I would be very pleased to do that, Mr. Chair.
As I indicated in my opening statement, the government announced, or committed, in 2004 to having the financial statements of all departments and agencies audited. These are big organizations for the most part. The biggest government departments spend many billions of dollars and have billions of dollars' worth of assets and liabilities under their control.
When the government made that announcement, the office publicly came out and said that we thought it was a good idea. There were two key reasons why the government did this: it will lead to the strengthening of internal controls in those departments--the management and control of all those assets, liabilities, and resources--and it will lead to better financial information for Parliament. The Department of National Defence spends $20 billion a year. We thought it made sense that the Department of National Defence would prepare a separate financial statement on its operations. We came out in support of that.
As I indicated in my opening statement, though, it was never formalized in a policy decision. Government launched some plans to get the departments ready to prepare those financial statements and initially indicated that it wanted to have the financial statements of the largest 23 or 24 departments ready for audit by 2009. One department made that deadline. That was the justice department, as I indicated in my opening statement. We were pleased to audit those financial statements and give an unqualified opinion on those financial statements.

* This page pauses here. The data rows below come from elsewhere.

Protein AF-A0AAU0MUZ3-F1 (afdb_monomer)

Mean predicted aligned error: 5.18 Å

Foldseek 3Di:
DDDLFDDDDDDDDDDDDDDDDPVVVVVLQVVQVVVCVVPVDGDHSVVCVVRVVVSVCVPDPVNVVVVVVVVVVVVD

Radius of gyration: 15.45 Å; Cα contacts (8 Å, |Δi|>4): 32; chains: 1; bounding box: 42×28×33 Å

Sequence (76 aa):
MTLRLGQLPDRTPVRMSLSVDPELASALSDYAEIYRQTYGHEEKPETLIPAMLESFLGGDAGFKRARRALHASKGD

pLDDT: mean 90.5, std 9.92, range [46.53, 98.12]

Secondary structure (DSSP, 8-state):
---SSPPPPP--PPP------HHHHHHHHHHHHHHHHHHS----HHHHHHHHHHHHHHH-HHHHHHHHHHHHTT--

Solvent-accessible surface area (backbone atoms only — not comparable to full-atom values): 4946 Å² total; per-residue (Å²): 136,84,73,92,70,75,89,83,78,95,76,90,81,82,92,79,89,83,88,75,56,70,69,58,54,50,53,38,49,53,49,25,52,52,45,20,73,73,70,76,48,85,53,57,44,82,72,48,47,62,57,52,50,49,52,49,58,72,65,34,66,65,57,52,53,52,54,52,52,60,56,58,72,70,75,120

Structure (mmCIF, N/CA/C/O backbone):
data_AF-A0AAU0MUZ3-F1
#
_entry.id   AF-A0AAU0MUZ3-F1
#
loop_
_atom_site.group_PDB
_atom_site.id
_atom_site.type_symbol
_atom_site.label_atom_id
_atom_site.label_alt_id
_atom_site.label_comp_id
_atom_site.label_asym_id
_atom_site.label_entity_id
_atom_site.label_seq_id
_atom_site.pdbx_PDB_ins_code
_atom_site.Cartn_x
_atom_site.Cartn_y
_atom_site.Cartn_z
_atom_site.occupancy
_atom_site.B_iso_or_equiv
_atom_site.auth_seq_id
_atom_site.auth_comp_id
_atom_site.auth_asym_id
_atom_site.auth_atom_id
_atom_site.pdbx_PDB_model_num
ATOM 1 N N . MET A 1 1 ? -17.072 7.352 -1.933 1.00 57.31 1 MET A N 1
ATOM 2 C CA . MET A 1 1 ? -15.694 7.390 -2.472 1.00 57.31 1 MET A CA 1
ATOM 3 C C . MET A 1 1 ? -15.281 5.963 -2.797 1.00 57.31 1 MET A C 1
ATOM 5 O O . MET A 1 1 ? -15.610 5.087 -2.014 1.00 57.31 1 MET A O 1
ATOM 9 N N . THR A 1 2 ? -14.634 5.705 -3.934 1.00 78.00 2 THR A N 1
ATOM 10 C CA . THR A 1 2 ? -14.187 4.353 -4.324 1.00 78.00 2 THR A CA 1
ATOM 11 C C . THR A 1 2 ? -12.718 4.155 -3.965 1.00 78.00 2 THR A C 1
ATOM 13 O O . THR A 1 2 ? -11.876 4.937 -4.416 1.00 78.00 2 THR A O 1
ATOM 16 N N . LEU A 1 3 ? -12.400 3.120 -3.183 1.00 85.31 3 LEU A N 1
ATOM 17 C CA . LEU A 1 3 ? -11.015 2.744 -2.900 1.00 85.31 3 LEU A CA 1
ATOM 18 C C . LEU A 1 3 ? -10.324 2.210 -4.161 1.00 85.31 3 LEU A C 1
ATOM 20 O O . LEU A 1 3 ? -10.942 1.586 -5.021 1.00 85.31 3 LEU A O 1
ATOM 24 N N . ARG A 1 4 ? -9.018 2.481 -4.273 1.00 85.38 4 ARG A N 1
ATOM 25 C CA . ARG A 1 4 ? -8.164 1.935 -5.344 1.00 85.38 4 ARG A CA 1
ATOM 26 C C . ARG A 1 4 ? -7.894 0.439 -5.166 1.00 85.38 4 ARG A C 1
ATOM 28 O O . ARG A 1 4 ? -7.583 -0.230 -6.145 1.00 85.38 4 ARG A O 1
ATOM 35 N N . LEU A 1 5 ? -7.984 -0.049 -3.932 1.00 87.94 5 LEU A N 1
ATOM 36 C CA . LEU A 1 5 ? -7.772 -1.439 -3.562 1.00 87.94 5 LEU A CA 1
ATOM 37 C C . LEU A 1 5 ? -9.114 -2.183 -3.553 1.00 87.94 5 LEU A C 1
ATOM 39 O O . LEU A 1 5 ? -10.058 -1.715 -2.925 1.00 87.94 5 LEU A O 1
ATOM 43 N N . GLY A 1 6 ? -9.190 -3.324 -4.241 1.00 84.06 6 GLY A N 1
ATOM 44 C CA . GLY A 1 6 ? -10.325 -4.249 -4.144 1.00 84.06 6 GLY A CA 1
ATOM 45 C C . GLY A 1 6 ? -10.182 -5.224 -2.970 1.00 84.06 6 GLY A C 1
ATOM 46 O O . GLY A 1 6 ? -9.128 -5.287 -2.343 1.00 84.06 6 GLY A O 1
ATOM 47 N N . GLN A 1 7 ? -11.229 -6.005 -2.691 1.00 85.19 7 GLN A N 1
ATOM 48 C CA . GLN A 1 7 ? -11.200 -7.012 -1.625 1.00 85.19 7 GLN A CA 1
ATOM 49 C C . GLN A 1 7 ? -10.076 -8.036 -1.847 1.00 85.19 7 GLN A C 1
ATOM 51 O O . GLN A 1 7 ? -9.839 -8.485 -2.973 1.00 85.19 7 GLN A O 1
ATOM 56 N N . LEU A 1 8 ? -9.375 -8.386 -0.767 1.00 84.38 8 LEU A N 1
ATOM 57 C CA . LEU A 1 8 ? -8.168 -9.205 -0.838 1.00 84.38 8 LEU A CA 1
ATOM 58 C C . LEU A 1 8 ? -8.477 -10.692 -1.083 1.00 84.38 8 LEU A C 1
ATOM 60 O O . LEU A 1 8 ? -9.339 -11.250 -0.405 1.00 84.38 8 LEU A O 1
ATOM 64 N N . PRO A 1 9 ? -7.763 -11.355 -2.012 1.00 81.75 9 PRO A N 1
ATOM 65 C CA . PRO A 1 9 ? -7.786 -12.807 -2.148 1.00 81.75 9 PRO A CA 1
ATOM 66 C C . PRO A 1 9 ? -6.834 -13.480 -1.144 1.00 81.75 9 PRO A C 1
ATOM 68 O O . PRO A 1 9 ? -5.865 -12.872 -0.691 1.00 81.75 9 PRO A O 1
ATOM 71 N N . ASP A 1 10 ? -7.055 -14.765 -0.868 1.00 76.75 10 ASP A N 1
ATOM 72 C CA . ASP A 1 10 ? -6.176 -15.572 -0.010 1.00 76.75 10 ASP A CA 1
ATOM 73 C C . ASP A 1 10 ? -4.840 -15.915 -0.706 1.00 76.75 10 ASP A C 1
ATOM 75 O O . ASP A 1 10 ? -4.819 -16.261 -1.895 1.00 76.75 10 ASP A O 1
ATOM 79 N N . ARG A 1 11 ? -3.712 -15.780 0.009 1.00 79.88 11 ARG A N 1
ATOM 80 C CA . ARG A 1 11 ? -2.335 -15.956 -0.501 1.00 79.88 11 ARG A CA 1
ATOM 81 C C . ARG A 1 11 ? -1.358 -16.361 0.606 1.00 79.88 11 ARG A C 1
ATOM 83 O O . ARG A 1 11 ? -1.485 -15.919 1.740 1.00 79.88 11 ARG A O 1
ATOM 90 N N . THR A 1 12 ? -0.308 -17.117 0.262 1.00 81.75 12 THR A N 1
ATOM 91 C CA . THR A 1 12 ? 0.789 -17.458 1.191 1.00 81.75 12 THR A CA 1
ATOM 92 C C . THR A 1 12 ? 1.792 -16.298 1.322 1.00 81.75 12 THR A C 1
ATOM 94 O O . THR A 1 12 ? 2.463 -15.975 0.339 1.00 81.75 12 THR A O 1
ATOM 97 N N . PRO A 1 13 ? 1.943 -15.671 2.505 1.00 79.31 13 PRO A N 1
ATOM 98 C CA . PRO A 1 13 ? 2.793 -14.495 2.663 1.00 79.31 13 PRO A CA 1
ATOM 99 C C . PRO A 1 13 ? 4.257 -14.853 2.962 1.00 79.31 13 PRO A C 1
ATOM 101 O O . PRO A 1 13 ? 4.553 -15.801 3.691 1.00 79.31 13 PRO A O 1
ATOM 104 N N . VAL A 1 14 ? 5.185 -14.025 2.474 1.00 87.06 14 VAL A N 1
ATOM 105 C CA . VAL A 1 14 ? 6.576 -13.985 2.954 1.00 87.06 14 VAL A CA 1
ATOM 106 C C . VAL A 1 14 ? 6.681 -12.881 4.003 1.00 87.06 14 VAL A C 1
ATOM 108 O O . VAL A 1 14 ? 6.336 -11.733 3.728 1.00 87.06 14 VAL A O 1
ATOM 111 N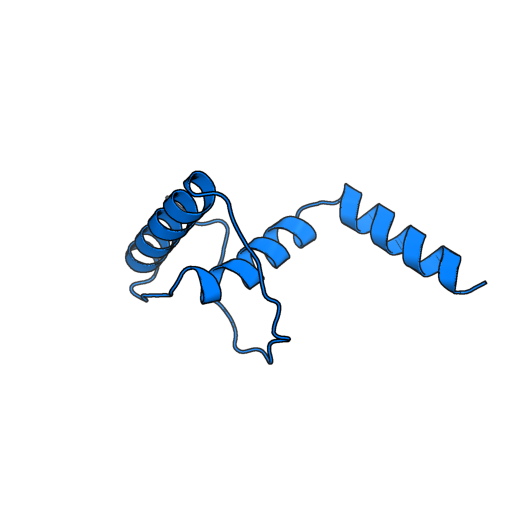 N . ARG A 1 15 ? 7.142 -13.211 5.217 1.00 86.19 15 ARG A N 1
ATOM 112 C CA . ARG A 1 15 ? 7.222 -12.241 6.32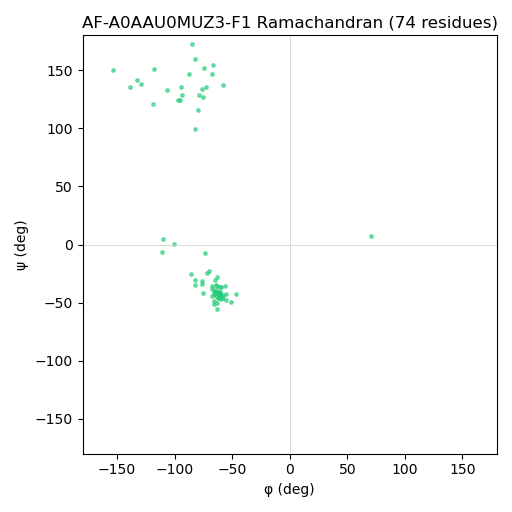0 1.00 86.19 15 ARG A CA 1
ATOM 113 C C . ARG A 1 15 ? 8.394 -11.276 6.115 1.00 86.19 15 ARG A C 1
ATOM 115 O O . ARG A 1 15 ? 9.535 -11.709 5.979 1.00 86.19 15 ARG A O 1
ATOM 122 N N . MET A 1 16 ? 8.106 -9.979 6.169 1.00 87.88 16 MET A N 1
ATOM 123 C CA . MET A 1 16 ? 9.086 -8.892 6.175 1.00 87.88 16 MET A CA 1
ATOM 124 C C . MET A 1 16 ? 8.775 -7.943 7.339 1.00 87.88 16 MET A C 1
ATOM 126 O O . MET A 1 16 ? 7.606 -7.652 7.584 1.00 87.88 16 MET A O 1
ATOM 130 N N . SER A 1 17 ? 9.803 -7.473 8.051 1.00 90.88 17 SER A N 1
ATOM 131 C CA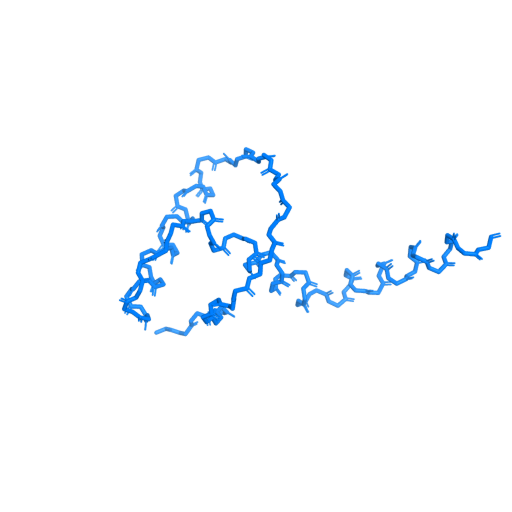 . SER A 1 17 ? 9.662 -6.435 9.083 1.00 90.88 17 SER A CA 1
ATOM 132 C C . SER A 1 17 ? 9.947 -5.060 8.482 1.00 90.88 17 SER A C 1
ATOM 134 O O . SER A 1 17 ? 10.913 -4.897 7.740 1.00 90.88 17 SER A O 1
ATOM 136 N N . LEU A 1 18 ? 9.108 -4.082 8.813 1.00 89.12 18 LEU A N 1
ATOM 137 C CA . LEU A 1 18 ? 9.073 -2.742 8.231 1.00 89.12 18 LEU A CA 1
ATOM 138 C C . LEU A 1 18 ? 8.849 -1.732 9.362 1.00 89.12 18 LEU A C 1
ATOM 14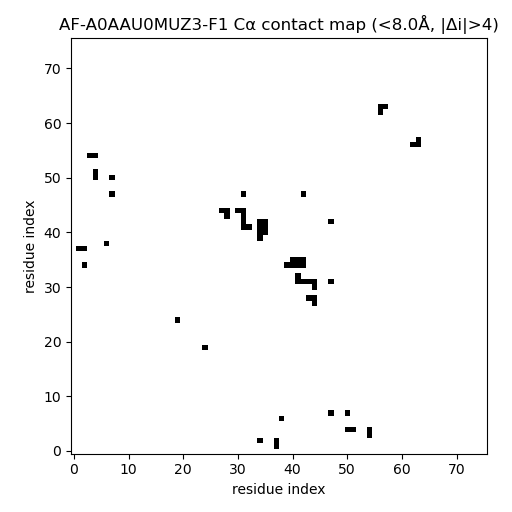0 O O . LEU A 1 18 ? 7.973 -1.942 10.198 1.00 89.12 18 LEU A O 1
ATOM 144 N N . SER A 1 19 ? 9.605 -0.636 9.355 1.00 95.19 19 SER A N 1
ATOM 145 C CA . SER A 1 19 ? 9.330 0.545 10.178 1.00 95.19 19 SER A CA 1
ATOM 146 C C . SER A 1 19 ? 8.791 1.658 9.287 1.00 95.19 19 SER A C 1
ATOM 148 O O . SER A 1 19 ? 9.361 1.925 8.230 1.00 95.19 19 SER A O 1
ATOM 150 N N . VAL A 1 20 ? 7.709 2.305 9.714 1.00 95.06 20 VAL A N 1
ATOM 151 C CA . VAL A 1 20 ? 7.109 3.460 9.033 1.00 95.06 20 VAL A CA 1
ATOM 152 C C . VAL A 1 20 ? 7.147 4.679 9.942 1.00 95.06 20 VAL A C 1
ATOM 154 O O . VAL A 1 20 ? 7.092 4.543 11.166 1.00 95.06 20 VAL A O 1
ATOM 157 N N . ASP A 1 21 ? 7.208 5.864 9.344 1.00 98.12 21 ASP A N 1
ATOM 158 C CA . ASP A 1 21 ? 7.076 7.112 10.088 1.00 98.12 21 ASP A CA 1
ATOM 159 C C . ASP A 1 21 ? 5.658 7.264 10.678 1.00 98.12 21 ASP A C 1
ATOM 161 O O . ASP A 1 21 ? 4.694 6.723 10.119 1.00 98.12 21 ASP A O 1
ATOM 165 N N . PRO A 1 22 ? 5.490 8.026 11.778 1.00 97.94 22 PRO A N 1
ATOM 166 C CA . PRO A 1 22 ? 4.197 8.182 12.449 1.00 97.94 22 PRO A CA 1
ATOM 167 C C . PRO A 1 22 ? 3.073 8.700 11.542 1.00 97.94 22 PRO A C 1
ATOM 169 O O . PRO A 1 22 ? 1.927 8.275 11.675 1.00 97.94 22 PRO A O 1
ATOM 172 N N . GLU A 1 23 ? 3.395 9.588 10.599 1.00 98.12 23 GLU A N 1
ATOM 173 C CA . GLU A 1 23 ? 2.421 10.133 9.647 1.00 98.12 23 GLU A CA 1
ATOM 174 C C . GLU A 1 23 ? 1.855 9.037 8.735 1.00 98.12 23 GLU A C 1
ATOM 176 O O . GLU A 1 23 ? 0.639 8.931 8.562 1.00 98.12 23 GLU A O 1
ATOM 181 N N . LEU A 1 24 ? 2.720 8.154 8.223 1.00 97.62 24 LEU A N 1
ATOM 182 C CA . LEU A 1 24 ? 2.288 7.023 7.408 1.00 97.62 24 LEU A CA 1
ATOM 183 C C . LEU A 1 24 ? 1.490 6.011 8.242 1.00 97.62 24 LEU A C 1
ATOM 185 O O . LEU A 1 24 ? 0.490 5.487 7.758 1.00 97.62 24 LEU A O 1
ATOM 189 N N . ALA A 1 25 ? 1.871 5.770 9.500 1.00 97.25 25 ALA A N 1
ATOM 190 C CA . ALA A 1 25 ? 1.103 4.907 10.401 1.00 97.25 25 ALA A CA 1
ATOM 191 C C . ALA A 1 25 ? -0.329 5.431 10.636 1.00 97.25 25 ALA A C 1
ATOM 193 O O . ALA A 1 25 ? -1.287 4.653 10.602 1.00 97.25 25 ALA A O 1
ATOM 194 N N . SER A 1 26 ? -0.489 6.748 10.817 1.00 98.00 26 SER A N 1
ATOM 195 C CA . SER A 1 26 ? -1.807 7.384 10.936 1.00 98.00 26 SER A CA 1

However, reflecting the fact that there was never a policy decision of government to move in this direction, and the fact that for the big departments and agencies we were hearing signals that they might not be ready until 2015 or 2016.... The initiative was losing momentum, and it was clear to us that this was no longer a priority for the government.
I believe the Comptroller General has confirmed that today: that the government has decided to approach this initiative in a different manner through their policies initiatives. So the Auditor General said that if this is no longer a priority for our government, we are not going to continue to pursue this initiative for something that's no longer a priority for government.
The only other comment I'd like to add, Mr. Chair, is that I think the Comptroller General is absolutely correct that the auditor's report on a set of departmental and financial statements does not explicitly provide any comfort on internal controls in the department. But the fact that the Auditor General is in there, doing the audit of those departmental financial statements, encouraging a controls-based audit and encouraging the departments to get ready for those controls-based audits.... When they're able to convince us that they're ready, we come in and do the audit and confirm that we can do the audit on a controls basis. That does provide, in my view, some independent validation to Parliament and to this committee that the controls have been strengthened in those organizations.
So the bottom line of our position, Mr. Chair, is that if and when this becomes a policy or priority of the government, the Auditor General is more than prepared to reconsider her position. But if there is no policy decision and it's not a priority—the Auditor General is under resource challenges, too—it doesn't make sense for us to push on this if government isn't itself pushing on it.